Task to complete: Each record that follows goes into your reply unchanged; the pictures do not.

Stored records

*-*-*

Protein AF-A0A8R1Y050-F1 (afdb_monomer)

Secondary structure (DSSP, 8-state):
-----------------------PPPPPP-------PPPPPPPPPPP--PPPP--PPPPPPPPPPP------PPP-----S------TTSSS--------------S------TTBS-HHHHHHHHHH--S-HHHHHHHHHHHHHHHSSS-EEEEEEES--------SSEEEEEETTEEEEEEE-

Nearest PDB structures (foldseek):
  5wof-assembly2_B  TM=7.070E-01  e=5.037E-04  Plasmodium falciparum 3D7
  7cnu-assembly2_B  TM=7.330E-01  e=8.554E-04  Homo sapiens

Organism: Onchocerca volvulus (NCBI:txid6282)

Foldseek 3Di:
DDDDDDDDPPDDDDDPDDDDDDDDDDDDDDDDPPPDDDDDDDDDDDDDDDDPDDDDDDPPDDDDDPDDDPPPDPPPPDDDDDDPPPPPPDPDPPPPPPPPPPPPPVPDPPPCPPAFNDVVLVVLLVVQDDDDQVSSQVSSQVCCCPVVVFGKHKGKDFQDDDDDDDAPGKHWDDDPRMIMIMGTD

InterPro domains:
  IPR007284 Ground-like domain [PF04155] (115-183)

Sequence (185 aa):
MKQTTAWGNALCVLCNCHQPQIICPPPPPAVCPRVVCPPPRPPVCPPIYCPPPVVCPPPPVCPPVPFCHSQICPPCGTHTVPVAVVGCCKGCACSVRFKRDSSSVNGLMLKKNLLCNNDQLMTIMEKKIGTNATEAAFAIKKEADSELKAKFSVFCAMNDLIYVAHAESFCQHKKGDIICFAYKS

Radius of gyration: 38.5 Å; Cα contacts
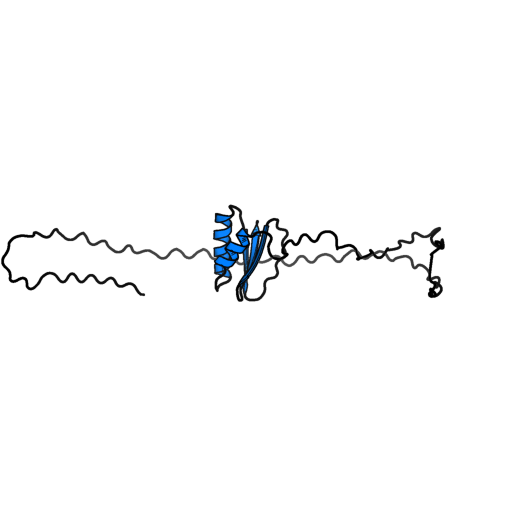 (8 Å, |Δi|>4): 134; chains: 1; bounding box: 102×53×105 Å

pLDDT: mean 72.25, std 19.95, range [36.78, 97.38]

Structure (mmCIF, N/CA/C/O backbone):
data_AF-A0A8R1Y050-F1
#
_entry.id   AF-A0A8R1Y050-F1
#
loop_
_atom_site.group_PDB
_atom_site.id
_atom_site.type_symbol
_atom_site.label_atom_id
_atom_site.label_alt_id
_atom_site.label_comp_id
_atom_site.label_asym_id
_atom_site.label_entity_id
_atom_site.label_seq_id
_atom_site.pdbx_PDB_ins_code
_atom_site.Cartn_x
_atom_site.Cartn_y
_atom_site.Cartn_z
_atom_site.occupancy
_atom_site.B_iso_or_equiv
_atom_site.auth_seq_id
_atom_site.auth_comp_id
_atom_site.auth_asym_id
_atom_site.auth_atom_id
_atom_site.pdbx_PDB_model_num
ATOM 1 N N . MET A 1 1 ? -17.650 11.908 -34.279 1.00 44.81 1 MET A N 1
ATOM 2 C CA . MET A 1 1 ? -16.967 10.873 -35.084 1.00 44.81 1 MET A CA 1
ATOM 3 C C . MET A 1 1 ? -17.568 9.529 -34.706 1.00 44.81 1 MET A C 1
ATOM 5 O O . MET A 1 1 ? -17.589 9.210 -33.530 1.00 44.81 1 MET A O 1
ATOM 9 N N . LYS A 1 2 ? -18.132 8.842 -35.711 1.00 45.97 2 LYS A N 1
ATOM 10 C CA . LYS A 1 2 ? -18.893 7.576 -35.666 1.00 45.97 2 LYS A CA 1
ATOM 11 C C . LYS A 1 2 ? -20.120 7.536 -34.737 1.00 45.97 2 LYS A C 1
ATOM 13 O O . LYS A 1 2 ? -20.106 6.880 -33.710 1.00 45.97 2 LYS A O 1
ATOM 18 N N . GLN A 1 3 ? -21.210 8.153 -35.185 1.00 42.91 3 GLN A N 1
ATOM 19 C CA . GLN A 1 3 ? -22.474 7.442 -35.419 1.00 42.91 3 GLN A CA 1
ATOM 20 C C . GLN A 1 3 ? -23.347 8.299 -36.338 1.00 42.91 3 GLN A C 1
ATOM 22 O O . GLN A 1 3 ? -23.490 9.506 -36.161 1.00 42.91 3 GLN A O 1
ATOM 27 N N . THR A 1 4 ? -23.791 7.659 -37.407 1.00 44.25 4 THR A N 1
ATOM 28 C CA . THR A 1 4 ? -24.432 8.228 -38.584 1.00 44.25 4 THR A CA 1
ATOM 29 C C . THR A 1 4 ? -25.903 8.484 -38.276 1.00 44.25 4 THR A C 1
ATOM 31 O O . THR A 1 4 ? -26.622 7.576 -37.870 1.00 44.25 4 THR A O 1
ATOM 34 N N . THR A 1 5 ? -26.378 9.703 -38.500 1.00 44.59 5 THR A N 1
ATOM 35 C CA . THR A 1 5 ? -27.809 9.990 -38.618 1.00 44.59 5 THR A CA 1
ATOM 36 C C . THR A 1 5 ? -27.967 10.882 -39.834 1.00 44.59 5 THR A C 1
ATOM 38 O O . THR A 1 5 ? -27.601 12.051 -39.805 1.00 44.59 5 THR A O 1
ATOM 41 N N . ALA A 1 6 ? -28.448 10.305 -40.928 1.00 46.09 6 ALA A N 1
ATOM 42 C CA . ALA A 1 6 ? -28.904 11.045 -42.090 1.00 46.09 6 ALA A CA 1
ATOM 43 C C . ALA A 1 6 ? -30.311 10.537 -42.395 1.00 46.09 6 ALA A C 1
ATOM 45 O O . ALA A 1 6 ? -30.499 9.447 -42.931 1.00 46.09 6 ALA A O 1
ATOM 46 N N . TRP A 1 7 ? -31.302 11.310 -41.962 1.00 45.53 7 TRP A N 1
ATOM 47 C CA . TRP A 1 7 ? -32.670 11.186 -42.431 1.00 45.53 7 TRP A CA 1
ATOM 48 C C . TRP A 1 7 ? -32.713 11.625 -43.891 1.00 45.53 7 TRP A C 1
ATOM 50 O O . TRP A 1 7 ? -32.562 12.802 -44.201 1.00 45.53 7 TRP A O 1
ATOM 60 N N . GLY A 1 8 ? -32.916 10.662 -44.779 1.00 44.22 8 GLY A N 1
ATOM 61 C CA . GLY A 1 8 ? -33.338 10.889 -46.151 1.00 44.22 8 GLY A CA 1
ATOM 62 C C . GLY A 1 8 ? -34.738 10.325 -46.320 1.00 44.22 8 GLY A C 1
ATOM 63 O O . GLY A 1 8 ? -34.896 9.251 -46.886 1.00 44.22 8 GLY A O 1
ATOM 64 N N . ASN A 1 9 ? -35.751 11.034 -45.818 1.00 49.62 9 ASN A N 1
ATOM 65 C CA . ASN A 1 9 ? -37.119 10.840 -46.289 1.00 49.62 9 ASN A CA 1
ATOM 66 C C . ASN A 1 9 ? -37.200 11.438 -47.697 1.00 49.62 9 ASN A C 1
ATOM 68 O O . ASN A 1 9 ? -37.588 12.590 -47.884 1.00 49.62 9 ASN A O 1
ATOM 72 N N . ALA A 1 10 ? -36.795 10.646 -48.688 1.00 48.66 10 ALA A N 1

*-*-*

Answer space:
Protein AF-A0A8R1Y050-F1 (afdb_monomer)

Secondary structure (DSSP, 8-state):
-----------------------PPPPPP-------PPPPPPPPPPP--PPPP--PPPPPPPPPPP------PPP-----S------TTSSS--------------S------TTBS-HHHHHHHHHH--S-HHHHHHHHHHHHHHHSSS-EEEEEEES--------SSEEEEEETTEEEEEEE-

Nearest PDB structures (foldseek):
  5wof-assembly2_B  TM=7.070E-01  e=5.037E-04  Plasmodium falciparum 3D7
  7cnu-assembly2_B  TM=7.330E-01  e=8.554E-04  Homo sapiens

Organism: Onchocerca volvulus (NCBI:txid6282)

Foldseek 3Di:
DDDDDDDDPPDDDDDPDDDDDDDDDDDDDDDDPPPDDDDDDDDDDDDDDDDPDDDDDDPPDDDDDPDDDPPPDPPPPDDDDDDPPPPPPDPDPPPPPPPPPPPPPVPDPPPCPPAFNDVVLVVLLVVQDDDDQVSSQVSSQVCCCPVVVFGKHKGKDFQDDDDDDDAPGKHWDDDPRMIMIMGTD

InterPro domains:
  IPR007284 Ground-like domain [PF04155] (115-183)

Sequence (185 aa):
MKQTTAWGNALCVLCNCHQPQIICPPPPPAVCPRVVCPPPRPPVCPPIYCPPPVVCPPPPVCPPVPFCHSQICPPCGTHTVPVAVVGCCKGCACSVRFKRDSSSVNGLMLKKNLLCNNDQLMTIMEKKIGTNATEAAFAIKKEADSELKAKFSVFCAMNDLIYVAHAESFCQHKKGDIICFAYKS

Radius of gyration: 38.5 Å; Cα contacts
 (8 Å, |Δi|>4): 134; chains: 1; bounding box: 102×53×105 Å

pLDDT: mean 72.25, std 19.95, range [36.78, 97.38]

Structure (mmCIF, N/CA/C/O backbone):
data_AF-A0A8R1Y050-F1
#
_entry.id   AF-A0A8R1Y050-F1
#
loop_
_atom_site.group_PDB
_atom_site.id
_atom_site.type_symbol
_atom_site.label_atom_id
_atom_site.label_alt_id
_atom_site.label_comp_id
_atom_site.label_asym_id
_atom_site.label_entity_id
_atom_site.label_seq_id
_atom_site.pdbx_PDB_ins_code
_atom_site.Cartn_x
_atom_site.Cartn_y
_atom_site.Cartn_z
_atom_site.occupancy
_atom_site.B_iso_or_equiv
_atom_site.auth_seq_id
_atom_site.auth_comp_id
_atom_site.auth_asym_id
_atom_site.auth_atom_id
_atom_site.pdbx_PDB_model_num
ATOM 1 N N . MET A 1 1 ? -17.650 11.908 -34.279 1.00 44.81 1 MET A N 1
ATOM 2 C CA . MET A 1 1 ? -16.967 10.873 -35.084 1.00 44.81 1 MET A CA 1
ATOM 3 C C . MET A 1 1 ? -17.568 9.529 -34.706 1.00 44.81 1 MET A C 1
ATOM 5 O O . MET A 1 1 ? -17.589 9.210 -33.530 1.00 44.81 1 MET A O 1
ATOM 9 N N . LYS A 1 2 ? -18.132 8.842 -35.711 1.00 45.97 2 LYS A N 1
ATOM 10 C CA . LYS A 1 2 ? -18.893 7.576 -35.666 1.00 45.97 2 LYS A CA 1
ATOM 11 C C . LYS A 1 2 ? -20.120 7.536 -34.737 1.00 45.97 2 LYS A C 1
ATOM 13 O O . LYS A 1 2 ? -20.106 6.880 -33.710 1.00 45.97 2 LYS A O 1
ATOM 18 N N . GLN A 1 3 ? -21.210 8.153 -35.185 1.00 42.91 3 GLN A N 1
ATOM 19 C CA . GLN A 1 3 ? -22.474 7.442 -35.419 1.00 42.91 3 GLN A CA 1
ATOM 20 C C . GLN A 1 3 ? -23.347 8.299 -36.338 1.00 42.91 3 GLN A C 1
ATOM 22 O O . GLN A 1 3 ? -23.490 9.506 -36.161 1.00 42.91 3 GLN A O 1
ATOM 27 N N . THR A 1 4 ? -23.791 7.659 -37.407 1.00 44.25 4 THR A N 1
ATOM 28 C CA . THR A 1 4 ? -24.432 8.228 -38.584 1.00 44.25 4 THR A CA 1
ATOM 29 C C . THR A 1 4 ? -25.903 8.484 -38.276 1.00 44.25 4 THR A C 1
ATOM 31 O O . THR A 1 4 ? -26.622 7.576 -37.870 1.00 44.25 4 THR A O 1
ATOM 34 N N . THR A 1 5 ? -26.378 9.703 -38.500 1.00 44.59 5 THR A N 1
ATOM 35 C CA . THR A 1 5 ? -27.809 9.990 -38.618 1.00 44.59 5 THR A CA 1
ATOM 36 C C . THR A 1 5 ? -27.967 10.882 -39.834 1.00 44.59 5 THR A C 1
ATOM 38 O O . THR A 1 5 ? -27.601 12.051 -39.805 1.00 44.59 5 THR A O 1
ATOM 41 N N . ALA A 1 6 ? -28.448 10.305 -40.928 1.00 46.09 6 ALA A N 1
ATOM 42 C CA . ALA A 1 6 ? -28.904 11.045 -42.090 1.00 46.09 6 ALA A CA 1
ATOM 43 C C . ALA A 1 6 ? -30.311 10.537 -42.395 1.00 46.09 6 ALA A C 1
ATOM 45 O O . ALA A 1 6 ? -30.499 9.447 -42.931 1.00 46.09 6 ALA A O 1
ATOM 46 N N . TRP A 1 7 ? -31.302 11.310 -41.962 1.00 45.53 7 TRP A N 1
ATOM 47 C CA . TRP A 1 7 ? -32.670 11.186 -42.431 1.00 45.53 7 TRP A CA 1
ATOM 48 C C . TRP A 1 7 ? -32.713 11.625 -43.891 1.00 45.53 7 TRP A C 1
ATOM 50 O O . TRP A 1 7 ? -32.562 12.802 -44.201 1.00 45.53 7 TRP A O 1
ATOM 60 N N . GLY A 1 8 ? -32.916 10.662 -44.779 1.00 44.22 8 GLY A N 1
ATOM 61 C CA . GLY A 1 8 ? -33.338 10.889 -46.151 1.00 44.22 8 GLY A CA 1
ATOM 62 C C . GLY A 1 8 ? -34.738 10.325 -46.320 1.00 44.22 8 GLY A C 1
ATOM 63 O O . GLY A 1 8 ? -34.896 9.251 -46.886 1.00 44.22 8 GLY A O 1
ATOM 64 N N . ASN A 1 9 ? -35.751 11.034 -45.818 1.00 49.62 9 ASN A N 1
ATOM 65 C CA . ASN A 1 9 ? -37.119 10.840 -46.289 1.00 49.62 9 ASN A CA 1
ATOM 66 C C . ASN A 1 9 ? -37.200 11.438 -47.697 1.00 49.62 9 ASN A C 1
ATOM 68 O O . ASN A 1 9 ? -37.588 12.590 -47.884 1.00 49.62 9 ASN A O 1
ATOM 72 N N . ALA A 1 10 ? -36.795 10.646 -48.688 1.00 48.66 10 ALA A N 1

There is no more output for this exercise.